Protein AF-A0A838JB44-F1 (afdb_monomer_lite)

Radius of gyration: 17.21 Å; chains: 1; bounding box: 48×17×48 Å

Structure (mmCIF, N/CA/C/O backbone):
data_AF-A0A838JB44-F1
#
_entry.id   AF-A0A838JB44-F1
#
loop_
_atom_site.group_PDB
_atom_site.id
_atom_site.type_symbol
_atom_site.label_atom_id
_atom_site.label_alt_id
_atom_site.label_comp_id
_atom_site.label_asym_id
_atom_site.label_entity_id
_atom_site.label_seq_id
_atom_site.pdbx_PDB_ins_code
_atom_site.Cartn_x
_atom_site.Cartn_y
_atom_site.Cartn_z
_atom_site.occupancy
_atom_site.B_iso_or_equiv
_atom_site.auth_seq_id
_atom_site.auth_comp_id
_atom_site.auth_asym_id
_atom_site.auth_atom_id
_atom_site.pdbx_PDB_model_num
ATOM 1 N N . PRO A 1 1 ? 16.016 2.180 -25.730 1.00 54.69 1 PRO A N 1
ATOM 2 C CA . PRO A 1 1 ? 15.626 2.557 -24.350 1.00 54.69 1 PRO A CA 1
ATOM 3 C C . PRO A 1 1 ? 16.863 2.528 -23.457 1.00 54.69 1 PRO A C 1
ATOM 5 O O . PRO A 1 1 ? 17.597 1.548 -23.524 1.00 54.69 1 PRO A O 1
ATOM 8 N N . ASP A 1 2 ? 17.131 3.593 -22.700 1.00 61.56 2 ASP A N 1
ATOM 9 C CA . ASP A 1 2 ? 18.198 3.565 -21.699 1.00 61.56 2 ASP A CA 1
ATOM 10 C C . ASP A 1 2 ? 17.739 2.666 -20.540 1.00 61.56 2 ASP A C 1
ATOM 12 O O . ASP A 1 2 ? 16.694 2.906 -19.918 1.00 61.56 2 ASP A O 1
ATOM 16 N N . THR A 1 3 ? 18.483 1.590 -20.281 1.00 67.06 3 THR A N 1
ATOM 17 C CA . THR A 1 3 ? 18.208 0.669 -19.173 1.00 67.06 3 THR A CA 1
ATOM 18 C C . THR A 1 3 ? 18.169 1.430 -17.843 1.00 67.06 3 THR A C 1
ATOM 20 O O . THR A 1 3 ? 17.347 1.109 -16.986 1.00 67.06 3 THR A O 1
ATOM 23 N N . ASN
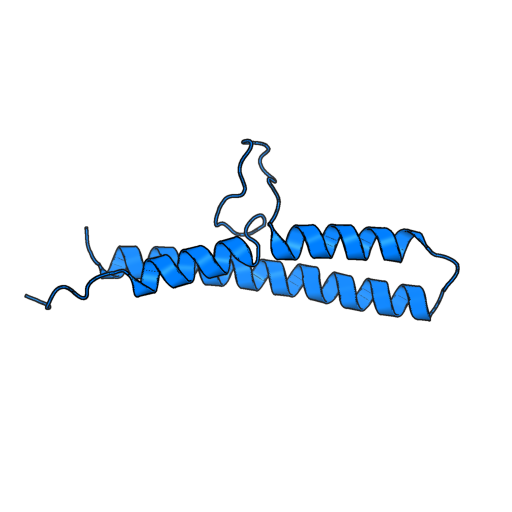 A 1 4 ? 18.943 2.513 -17.704 1.00 78.44 4 ASN A N 1
ATOM 24 C CA . ASN A 1 4 ? 18.963 3.346 -16.502 1.00 78.44 4 ASN A CA 1
ATOM 25 C C . ASN A 1 4 ? 17.647 4.101 -16.276 1.00 78.44 4 ASN A C 1
ATOM 27 O O . ASN A 1 4 ? 17.183 4.198 -15.139 1.00 78.44 4 ASN A O 1
ATOM 31 N N . ASP A 1 5 ? 17.018 4.614 -17.335 1.00 85.81 5 ASP A N 1
ATOM 32 C CA . ASP A 1 5 ? 15.734 5.315 -17.222 1.00 85.81 5 ASP A CA 1
ATOM 33 C C . ASP A 1 5 ? 14.597 4.348 -16.875 1.00 85.81 5 ASP A C 1
ATOM 35 O O . ASP A 1 5 ? 13.703 4.681 -16.093 1.00 85.81 5 ASP A O 1
ATOM 39 N N . THR A 1 6 ? 14.658 3.122 -17.402 1.00 88.81 6 THR A N 1
ATOM 40 C CA . THR A 1 6 ? 13.660 2.079 -17.120 1.00 88.81 6 THR A CA 1
ATOM 41 C C . THR A 1 6 ? 13.762 1.593 -15.674 1.00 88.81 6 THR A C 1
ATOM 43 O O . THR A 1 6 ? 12.748 1.524 -14.979 1.00 88.81 6 THR A O 1
ATOM 46 N N . VAL A 1 7 ? 14.984 1.349 -15.180 1.00 88.75 7 VAL A N 1
ATOM 47 C CA . VAL A 1 7 ? 15.225 1.039 -13.760 1.00 88.75 7 VAL A CA 1
ATOM 48 C C . VAL A 1 7 ? 14.721 2.179 -12.874 1.00 88.75 7 VAL A C 1
ATOM 50 O O . VAL A 1 7 ? 13.998 1.928 -11.913 1.00 88.75 7 VAL A O 1
ATOM 53 N N . ARG A 1 8 ? 15.031 3.441 -13.211 1.00 91.75 8 ARG A N 1
ATOM 54 C CA . ARG A 1 8 ? 14.588 4.606 -12.426 1.00 91.75 8 ARG A CA 1
ATOM 55 C C . ARG A 1 8 ? 13.065 4.701 -12.349 1.00 91.75 8 ARG A C 1
ATOM 57 O O . ARG A 1 8 ? 12.53
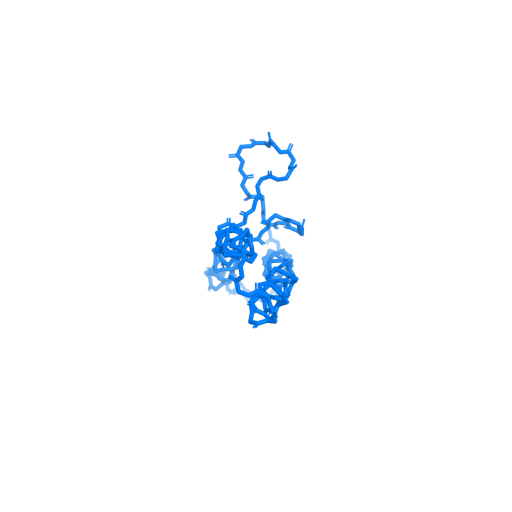6 4.993 -11.280 1.00 91.75 8 ARG A O 1
ATOM 64 N N . LYS A 1 9 ? 12.362 4.426 -13.453 1.00 94.25 9 LYS A N 1
ATOM 65 C CA . LYS A 1 9 ? 10.894 4.406 -13.481 1.00 94.25 9 LYS A CA 1
ATOM 66 C C . LYS A 1 9 ? 10.339 3.378 -12.499 1.00 94.25 9 LYS A C 1
ATOM 68 O O . LYS A 1 9 ? 9.530 3.734 -11.651 1.00 94.25 9 LYS A O 1
ATOM 73 N N . HIS A 1 10 ? 10.770 2.124 -12.591 1.00 94.94 10 HIS A N 1
ATOM 74 C CA . HIS A 1 10 ? 10.262 1.079 -11.704 1.00 94.94 10 HIS A CA 1
ATOM 75 C C . HIS A 1 10 ? 10.671 1.298 -10.241 1.00 94.94 10 HIS A C 1
ATOM 77 O O . HIS A 1 10 ? 9.872 1.045 -9.343 1.00 94.94 10 HIS A O 1
ATOM 83 N N . ALA A 1 11 ? 11.856 1.858 -9.985 1.00 95.25 11 ALA A N 1
ATOM 84 C CA . ALA A 1 11 ? 12.256 2.261 -8.640 1.00 95.25 11 ALA A CA 1
ATOM 85 C C . ALA A 1 11 ? 11.297 3.312 -8.060 1.00 95.25 11 ALA A C 1
ATOM 87 O O . ALA A 1 11 ? 10.864 3.174 -6.917 1.00 95.25 11 ALA A O 1
ATOM 88 N N . GLN A 1 12 ? 10.903 4.314 -8.855 1.00 97.06 12 GLN A N 1
ATOM 89 C CA . GLN A 1 12 ? 9.911 5.305 -8.428 1.00 97.06 12 GLN A CA 1
ATOM 90 C C . GLN A 1 12 ? 8.551 4.662 -8.131 1.00 97.06 12 GLN A C 1
ATOM 92 O O . GLN A 1 12 ? 7.918 5.015 -7.145 1.00 97.06 12 GLN A O 1
ATOM 97 N N . GLN A 1 13 ? 8.127 3.680 -8.928 1.00 97.75 13 GLN A N 1
ATOM 98 C CA . GLN A 1 13 ? 6.876 2.949 -8.693 1.00 97.75 13 GLN A CA 1
ATOM 99 C C . GLN A 1 13 ? 6.898 2.162 -7.375 1.00 97.75 13 GLN A C 1
ATOM 101 O O . GLN A 1 13 ? 5.900 2.138 -6.655 1.00 97.75 13 GLN A O 1
ATOM 106 N N . VAL A 1 14 ? 8.036 1.544 -7.032 1.00 98.00 14 VAL A N 1
ATOM 107 C CA . VAL A 1 14 ? 8.216 0.898 -5.721 1.00 98.00 14 VAL A CA 1
ATOM 108 C C . VAL A 1 14 ? 8.122 1.931 -4.602 1.00 98.00 14 VAL A C 1
ATOM 110 O O . VAL A 1 14 ? 7.398 1.699 -3.638 1.00 98.00 14 VAL A O 1
ATOM 113 N N . ILE A 1 15 ? 8.808 3.071 -4.741 1.00 98.06 15 ILE A N 1
ATOM 114 C CA . ILE A 1 15 ? 8.783 4.154 -3.747 1.00 98.06 15 ILE A CA 1
ATOM 115 C C . ILE A 1 15 ? 7.346 4.632 -3.518 1.00 98.06 15 ILE A C 1
ATOM 117 O O . ILE A 1 15 ? 6.876 4.597 -2.381 1.00 98.06 15 ILE A O 1
ATOM 121 N N . ASP A 1 16 ? 6.627 4.980 -4.584 1.00 98.25 16 ASP A N 1
ATOM 122 C CA . ASP A 1 16 ? 5.246 5.465 -4.519 1.00 98.25 16 ASP A CA 1
ATOM 123 C C . ASP A 1 16 ? 4.319 4.465 -3.809 1.00 98.25 16 ASP A C 1
ATOM 125 O O . ASP A 1 16 ? 3.542 4.844 -2.929 1.00 98.25 16 ASP A O 1
ATOM 129 N N . ALA A 1 17 ? 4.435 3.176 -4.139 1.00 98.31 17 ALA A N 1
ATOM 130 C CA . ALA A 1 17 ? 3.668 2.123 -3.486 1.00 98.31 17 ALA A CA 1
ATOM 131 C C . ALA A 1 17 ? 4.023 1.993 -1.994 1.00 98.31 17 ALA A C 1
ATOM 133 O O . ALA A 1 17 ? 3.134 1.906 -1.148 1.00 98.31 17 ALA A O 1
ATOM 134 N N . THR A 1 18 ? 5.311 2.020 -1.636 1.00 98.06 18 THR A N 1
ATOM 135 C CA . THR A 1 18 ? 5.742 1.920 -0.230 1.00 98.06 18 THR A CA 1
ATOM 136 C C . THR A 1 18 ? 5.364 3.141 0.613 1.00 98.06 18 THR A C 1
ATOM 138 O O . THR A 1 18 ? 5.043 2.993 1.798 1.00 98.06 18 THR A O 1
ATOM 141 N N . ASP A 1 19 ? 5.317 4.331 0.010 1.00 98.44 19 ASP A N 1
ATOM 142 C CA . ASP A 1 19 ? 4.816 5.547 0.651 1.00 98.44 19 ASP A CA 1
ATOM 143 C C . ASP A 1 19 ? 3.320 5.416 0.969 1.00 98.44 19 ASP A C 1
ATOM 145 O O . ASP A 1 19 ? 2.898 5.688 2.098 1.00 98.44 19 ASP A O 1
ATOM 149 N N . ASN A 1 20 ? 2.520 4.936 0.011 1.00 98.38 20 ASN A N 1
ATOM 150 C CA . ASN A 1 20 ? 1.093 4.680 0.219 1.00 98.38 20 ASN A CA 1
ATOM 151 C C . ASN A 1 20 ? 0.861 3.637 1.324 1.00 98.38 20 ASN A C 1
ATOM 153 O O . ASN A 1 20 ? 0.079 3.875 2.248 1.00 98.38 20 ASN A O 1
ATOM 157 N N . LEU A 1 21 ? 1.589 2.514 1.276 1.00 98.44 21 LEU A N 1
ATOM 158 C CA . LEU A 1 21 ? 1.539 1.467 2.300 1.00 98.44 21 LEU A CA 1
ATOM 159 C C . LEU A 1 21 ? 1.833 2.026 3.689 1.00 98.44 21 LEU A C 1
ATOM 161 O O . LEU A 1 21 ? 1.113 1.730 4.638 1.00 98.44 21 LEU A O 1
ATOM 165 N N . THR A 1 22 ? 2.858 2.869 3.816 1.00 98.50 22 THR A N 1
ATOM 166 C CA . THR A 1 22 ? 3.205 3.489 5.099 1.00 98.50 22 THR A CA 1
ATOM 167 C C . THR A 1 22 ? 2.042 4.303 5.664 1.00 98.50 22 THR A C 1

_ _ _ _

Exercise brief: Write out again exactly the lines above from the one with "ATOM 40 C CA" through the one with "ATOM 73 N N", adding no other lines and no pictures.

Answer space:
ATOM 40 C CA . THR A 1 6 ? 13.660 2.079 -17.120 1.00 88.81 6 THR A CA 1
ATOM 41 C C . THR A 1 6 ? 13.762 1.593 -15.674 1.00 88.81 6 THR A C 1
ATOM 43 O O . THR A 1 6 ? 12.748 1.524 -14.979 1.00 88.81 6 THR A O 1
ATOM 46 N N . VAL A 1 7 ? 14.984 1.349 -15.180 1.00 88.75 7 VAL A N 1
ATOM 47 C CA . VAL A 1 7 ? 15.225 1.039 -13.760 1.00 88.75 7 VAL A CA 1
ATOM 48 C C . VAL A 1 7 ? 14.721 2.179 -12.874 1.00 88.75 7 VAL A C 1
ATOM 50 O O . VAL A 1 7 ? 13.998 1.928 -11.913 1.00 88.75 7 VAL A O 1
ATOM 53 N N . ARG A 1 8 ? 15.031 3.441 -13.211 1.00 91.75 8 ARG A N 1
ATOM 54 C CA . ARG A 1 8 ? 14.588 4.606 -12.426 1.00 91.75 8 ARG A CA 1
ATOM 55 C C . ARG A 1 8 ? 13.065 4.701 -12.349 1.00 91.75 8 ARG A C 1
ATOM 57 O O . ARG A 1 8 ? 12.53
6 4.993 -11.280 1.00 91.75 8 ARG A O 1
ATOM 64 N N . LYS A 1 9 ? 12.362 4.426 -13.453 1.00 94.25 9 LYS A N 1
ATOM 65 C CA . LYS A 1 9 ? 10.894 4.406 -13.481 1.00 94.25 9 LYS A CA 1
ATOM 66 C C . LYS A 1 9 ? 10.339 3.378 -12.499 1.00 94.25 9 LYS A C 1
ATOM 68 O O . LYS A 1 9 ? 9.530 3.734 -11.651 1.00 94.25 9 LYS A O 1
ATOM 73 N N . HIS A 1 10 ? 10.770 2.124 -12.591 1.00 94.94 10 HIS A N 1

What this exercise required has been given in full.